START MATERIAL SHOWN

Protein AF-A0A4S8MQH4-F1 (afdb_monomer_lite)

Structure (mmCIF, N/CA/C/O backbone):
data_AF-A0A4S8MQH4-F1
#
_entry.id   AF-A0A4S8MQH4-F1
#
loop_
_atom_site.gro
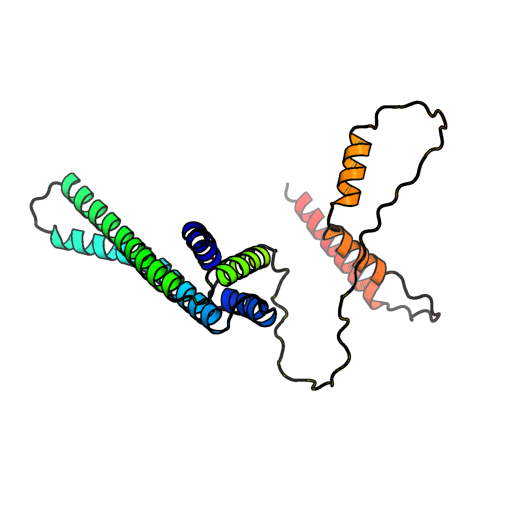up_PDB
_atom_site.id
_atom_site.type_symbol
_atom_site.label_atom_id
_atom_site.label_alt_id
_atom_site.label_comp_id
_atom_site.label_asym_id
_atom_site.label_entity_id
_atom_site.label_seq_id
_atom_site.pdbx_PDB_ins_code
_atom_site.Cartn_x
_atom_site.Cartn_y
_atom_site.Cartn_z
_atom_site.occupancy
_atom_site.B_iso_or_equiv
_atom_site.auth_seq_id
_atom_site.auth_comp_id
_atom_site.auth_asym_id
_atom_site.auth_atom_id
_atom_site.pdbx_PDB_model_num
ATOM 1 N N . MET A 1 1 ? -20.423 12.655 4.103 1.00 54.16 1 MET A N 1
ATOM 2 C CA . MET A 1 1 ? -19.615 11.758 3.251 1.00 54.16 1 MET A CA 1
ATOM 3 C C . MET A 1 1 ? -18.232 11.689 3.860 1.00 54.16 1 MET A C 1
ATOM 5 O O . MET A 1 1 ? -17.638 12.744 4.040 1.00 54.16 1 MET A O 1
ATOM 9 N N . ALA A 1 2 ? -17.756 10.505 4.255 1.00 61.22 2 ALA A N 1
ATOM 10 C CA . ALA A 1 2 ? -16.345 10.362 4.606 1.00 61.22 2 ALA A CA 1
ATOM 11 C C . ALA A 1 2 ? -15.492 10.791 3.411 1.00 61.22 2 ALA A C 1
ATOM 13 O O . ALA A 1 2 ? -15.834 10.482 2.267 1.00 61.22 2 ALA A O 1
ATOM 14 N N . ASP A 1 3 ? -14.415 11.525 3.676 1.00 85.75 3 ASP A N 1
ATOM 15 C CA . ASP A 1 3 ? -13.494 11.904 2.621 1.00 85.75 3 ASP A CA 1
ATOM 16 C C . ASP A 1 3 ? -12.847 10.625 2.078 1.00 85.75 3 ASP A C 1
ATOM 18 O O . ASP A 1 3 ? -12.179 9.888 2.805 1.00 85.75 3 ASP A O 1
ATOM 22 N N . SER A 1 4 ? -13.061 10.338 0.794 1.00 84.69 4 SER A N 1
ATOM 23 C CA . SER A 1 4 ? -12.429 9.208 0.103 1.00 84.69 4 SER A CA 1
ATOM 24 C C . SER A 1 4 ? -10.910 9.169 0.325 1.00 84.69 4 SER A C 1
ATOM 26 O O . SER A 1 4 ? -10.321 8.091 0.367 1.00 84.69 4 SER A O 1
ATOM 28 N N . GLN A 1 5 ? -10.284 10.333 0.541 1.00 88.75 5 GLN A N 1
ATOM 29 C CA . GLN A 1 5 ? -8.866 10.465 0.863 1.00 88.75 5 GLN A CA 1
ATOM 30 C C . GLN A 1 5 ? -8.490 9.814 2.197 1.00 88.75 5 GLN A C 1
ATOM 32 O O . GLN A 1 5 ? -7.413 9.226 2.304 1.00 88.75 5 GLN A O 1
ATOM 37 N N . ASP A 1 6 ? -9.356 9.880 3.205 1.00 89.81 6 ASP A N 1
ATOM 38 C CA . ASP A 1 6 ? -9.087 9.282 4.512 1.00 89.81 6 ASP A CA 1
ATOM 39 C C . ASP A 1 6 ? -9.118 7.759 4.428 1.00 89.81 6 ASP A C 1
ATOM 41 O O . ASP A 1 6 ? -8.213 7.098 4.938 1.00 89.81 6 ASP A O 1
ATOM 45 N N . LEU A 1 7 ? -10.084 7.192 3.701 1.00 89.75 7 LEU A N 1
ATOM 46 C CA . LEU A 1 7 ? -10.139 5.749 3.470 1.00 89.75 7 LEU A CA 1
ATOM 47 C C . LEU A 1 7 ? -8.898 5.258 2.698 1.00 89.75 7 LEU A C 1
ATOM 49 O O . LEU A 1 7 ? -8.352 4.207 3.032 1.00 89.75 7 LEU A O 1
ATOM 53 N N . ILE A 1 8 ? -8.393 6.038 1.731 1.00 88.19 8 ILE A N 1
ATOM 54 C CA . ILE A 1 8 ? -7.137 5.722 1.023 1.00 88.19 8 ILE A CA 1
ATOM 55 C C . ILE A 1 8 ? -5.958 5.723 1.995 1.00 88.19 8 ILE A C 1
ATOM 57 O O . ILE A 1 8 ? -5.194 4.759 2.034 1.00 88.19 8 ILE A O 1
ATOM 61 N N . LYS A 1 9 ? -5.791 6.797 2.774 1.00 90.69 9 LYS A N 1
ATOM 62 C CA . LYS A 1 9 ? -4.654 6.950 3.693 1.00 90.69 9 LYS A CA 1
ATOM 63 C C . LYS A 1 9 ? -4.634 5.841 4.737 1.00 90.69 9 LYS A C 1
ATOM 65 O O . LYS A 1 9 ? -3.597 5.210 4.937 1.00 90.69 9 LYS A O 1
ATOM 70 N N . VAL A 1 10 ? -5.774 5.593 5.379 1.00 90.94 10 VAL A N 1
ATOM 71 C CA . VAL A 1 10 ? -5.879 4.597 6.447 1.00 90.94 10 VAL A CA 1
ATOM 72 C C . VAL A 1 10 ? -5.779 3.179 5.869 1.00 90.94 10 VAL A C 1
ATOM 74 O O . VAL A 1 10 ? -5.050 2.356 6.416 1.00 90.94 10 VAL A O 1
ATOM 77 N N . GLY A 1 11 ? -6.397 2.901 4.715 1.00 86.94 11 GLY A N 1
ATOM 78 C CA . GLY A 1 11 ? -6.258 1.612 4.030 1.00 86.94 11 GLY A CA 1
ATOM 79 C C . GLY A 1 11 ? -4.818 1.314 3.595 1.00 86.94 11 GLY A C 1
ATOM 80 O O . GLY A 1 11 ? -4.333 0.193 3.754 1.00 86.94 11 GLY A O 1
ATOM 81 N N . LEU A 1 12 ? -4.089 2.321 3.103 1.00 88.38 12 LEU A N 1
ATOM 82 C CA . LEU A 1 12 ? -2.684 2.171 2.713 1.00 88.38 12 LEU A CA 1
ATOM 83 C C . LEU A 1 12 ? -1.756 1.973 3.923 1.00 88.38 12 LEU A C 1
ATOM 85 O O . LEU A 1 12 ? -0.775 1.227 3.817 1.00 88.38 12 LEU A O 1
ATOM 89 N N . ALA A 1 13 ? -2.064 2.621 5.052 1.00 91.06 13 ALA A N 1
ATOM 90 C CA . ALA A 1 13 ? -1.375 2.408 6.322 1.00 91.06 13 ALA A CA 1
ATOM 91 C C . ALA A 1 13 ? -1.610 0.981 6.837 1.00 91.06 13 ALA A C 1
ATOM 93 O O . ALA A 1 13 ? -0.647 0.272 7.117 1.00 91.06 13 ALA A O 1
ATOM 94 N N . ALA A 1 14 ? -2.860 0.509 6.841 1.00 89.62 14 ALA A N 1
ATOM 95 C CA . ALA A 1 14 ? -3.197 -0.856 7.242 1.00 89.62 14 ALA A CA 1
ATOM 96 C C . ALA A 1 14 ? -2.523 -1.918 6.352 1.00 89.62 14 ALA A C 1
ATOM 98 O O . ALA A 1 14 ? -2.082 -2.952 6.846 1.00 89.62 14 ALA A O 1
ATOM 99 N N . ALA A 1 15 ? -2.345 -1.639 5.055 1.00 89.94 15 ALA A N 1
ATOM 100 C CA . ALA A 1 15 ? -1.651 -2.538 4.129 1.00 89.94 15 ALA A CA 1
ATOM 101 C C . ALA A 1 15 ? -0.149 -2.737 4.433 1.00 89.94 15 ALA A C 1
ATOM 103 O O . ALA A 1 15 ? 0.493 -3.577 3.796 1.00 89.94 15 ALA A O 1
ATOM 104 N N . GLN A 1 16 ? 0.437 -1.980 5.372 1.00 91.62 16 GLN A N 1
ATOM 105 C CA . GLN A 1 16 ? 1.792 -2.228 5.886 1.00 91.62 16 GLN A CA 1
ATOM 106 C C . GLN A 1 16 ? 1.870 -3.486 6.764 1.00 91.62 16 GLN A C 1
ATOM 108 O O . GLN A 1 16 ? 2.936 -4.091 6.840 1.00 91.62 16 GLN A O 1
ATOM 113 N N . TYR A 1 17 ? 0.757 -3.908 7.367 1.00 93.56 17 TYR A N 1
ATOM 114 C CA . TYR A 1 17 ? 0.694 -5.054 8.275 1.00 93.56 17 TYR A CA 1
ATOM 115 C C . TYR A 1 17 ? 0.143 -6.295 7.572 1.00 93.56 17 TYR A C 1
ATOM 117 O O . TYR A 1 17 ? -0.777 -6.147 6.770 1.00 93.56 17 TYR A O 1
ATOM 125 N N . PRO A 1 18 ? 0.616 -7.521 7.874 1.00 94.38 18 PRO A N 1
ATOM 126 C CA . PRO A 1 18 ? 0.126 -8.752 7.247 1.00 94.38 18 PRO A CA 1
ATOM 127 C C . PRO A 1 18 ? -1.405 -8.865 7.280 1.00 94.38 18 PRO A C 1
ATOM 129 O O . PRO A 1 18 ? -2.016 -8.602 8.317 1.00 94.38 18 PRO A O 1
ATOM 132 N N . ALA A 1 19 ? -2.033 -9.299 6.180 1.00 94.50 19 ALA A N 1
ATOM 133 C CA . ALA A 1 19 ? -3.496 -9.393 6.095 1.00 94.50 19 ALA A CA 1
ATOM 134 C C . ALA A 1 19 ? -4.122 -10.243 7.218 1.00 94.50 19 ALA A C 1
ATOM 136 O O . ALA A 1 19 ? -5.193 -9.904 7.711 1.00 94.50 19 ALA A O 1
ATOM 137 N N . SER A 1 20 ? -3.444 -11.302 7.673 1.00 95.19 20 SER A N 1
ATOM 138 C CA . SER A 1 20 ? -3.888 -12.129 8.805 1.00 95.19 20 SER A CA 1
ATOM 139 C C . SER A 1 20 ? -3.882 -11.374 10.138 1.00 95.19 20 SER A C 1
ATOM 141 O O . SER A 1 20 ? -4.759 -11.583 10.973 1.00 95.19 20 SER A O 1
ATOM 143 N N . HIS A 1 21 ? -2.918 -10.476 10.348 1.00 94.50 21 HIS A N 1
ATOM 144 C CA . HIS A 1 21 ? -2.865 -9.633 11.538 1.00 94.50 21 HIS A CA 1
ATOM 145 C C . HIS A 1 21 ? -3.978 -8.581 11.509 1.00 94.50 21 HIS A C 1
ATOM 147 O O . HIS A 1 21 ? -4.711 -8.437 12.484 1.00 94.50 21 HIS A O 1
ATOM 153 N N . VAL A 1 22 ? -4.185 -7.927 10.362 1.00 95.38 22 VAL A N 1
ATOM 154 C CA . VAL A 1 22 ? -5.297 -6.979 10.203 1.00 95.38 22 VAL A CA 1
ATOM 155 C C . VAL A 1 22 ? -6.650 -7.674 10.359 1.00 95.38 22 VAL A C 1
ATOM 157 O O . VAL A 1 22 ? -7.534 -7.123 11.005 1.00 95.38 22 VAL A O 1
ATOM 160 N N . ALA A 1 23 ? -6.807 -8.897 9.847 1.00 96.75 23 ALA A N 1
ATOM 161 C CA . ALA A 1 23 ? -8.023 -9.686 10.029 1.00 96.75 23 ALA A CA 1
ATOM 162 C C . ALA A 1 23 ? -8.323 -9.957 11.511 1.00 96.75 23 ALA A C 1
ATOM 164 O O . ALA A 1 23 ? -9.463 -9.782 11.932 1.00 96.75 23 ALA A O 1
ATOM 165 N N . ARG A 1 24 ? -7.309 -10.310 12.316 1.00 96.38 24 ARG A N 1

END MATERIAL SHOWN

▶ **WHAT THE EXERCISE ASKS**
Scan the entries above for the line containing "ATOM 11 C C", and copy it and all lines after it exactly, down to and including the line containing "ATOM 47 C C".

▶ **TASK SOLUTION**
ATOM 11 C C . ALA A 1 2 ? -15.492 10.791 3.411 1.00 61.22 2 ALA A C 1
ATOM 13 O O . ALA A 1 2 ? -15.834 10.482 2.267 1.00 61.22 2 ALA A O 1
ATOM 14 N N . ASP A 1 3 ? -14.415 11.525 3.676 1.00 85.75 3 ASP A N 1
ATOM 15 C CA . ASP A 1 3 ? -13.494 11.904 2.621 1.00 85.75 3 ASP A CA 1
ATOM 16 C C . ASP A 1 3 ? -12.847 10.625 2.078 1.00 85.75 3 ASP A C 1
ATOM 18 O O . ASP A 1 3 ? -12.179 9.888 2.805 1.00 85.75 3 ASP A O 1
ATOM 22 N N . SER A 1 4 ? -13.061 10.338 0.794 1.00 84.69 4 SER A N 1
ATOM 23 C CA . SER A 1 4 ? -12.429 9.208 0.103 1.00 84.69 4 SER A CA 1
ATOM 24 C C . SER A 1 4 ? -10.910 9.169 0.325 1.00 84.69 4 SER A C 1
ATOM 26 O O . SER A 1 4 ? -10.321 8.091 0.367 1.00 84.69 4 SER A O 1
ATOM 28 N N . GLN A 1 5 ? -10.284 10.333 0.541 1.00 88.75 5 GLN A N 1
ATOM 29 C CA . GLN A 1 5 ? -8.866 10.465 0.863 1.00 88.75 5 GLN A CA 1
ATOM 30 C C . GLN A 1 5 ? -8.490 9.814 2.197 1.00 88.75 5 GLN A C 1
ATOM 32 O O . GLN A 1 5 ? -7.413 9.226 2.304 1.00 88.75 5 GLN A O 1
ATOM 37 N N . ASP A 1 6 ? -9.356 9.880 3.205 1.00 89.81 6 ASP A N 1
ATOM 38 C CA . ASP A 1 6 ? -9.087 9.282 4.512 1.00 89.81 6 ASP A CA 1
ATOM 39 C C . ASP A 1 6 ? -9.118 7.759 4.428 1.00 89.81 6 ASP A C 1
ATOM 41 O O . ASP A 1 6 ? -8.213 7.098 4.938 1.00 89.81 6 ASP A O 1
ATOM 45 N N . LEU A 1 7 ? -10.084 7.192 3.701 1.00 89.75 7 LEU A N 1
ATOM 46 C CA . LEU A 1 7 ? -10.139 5.749 3.470 1.00 89.75 7 LEU A CA 1
ATOM 47 C C . LEU A 1 7 ? -8.898 5.258 2.698 1.00 89.75 7 LEU A C 1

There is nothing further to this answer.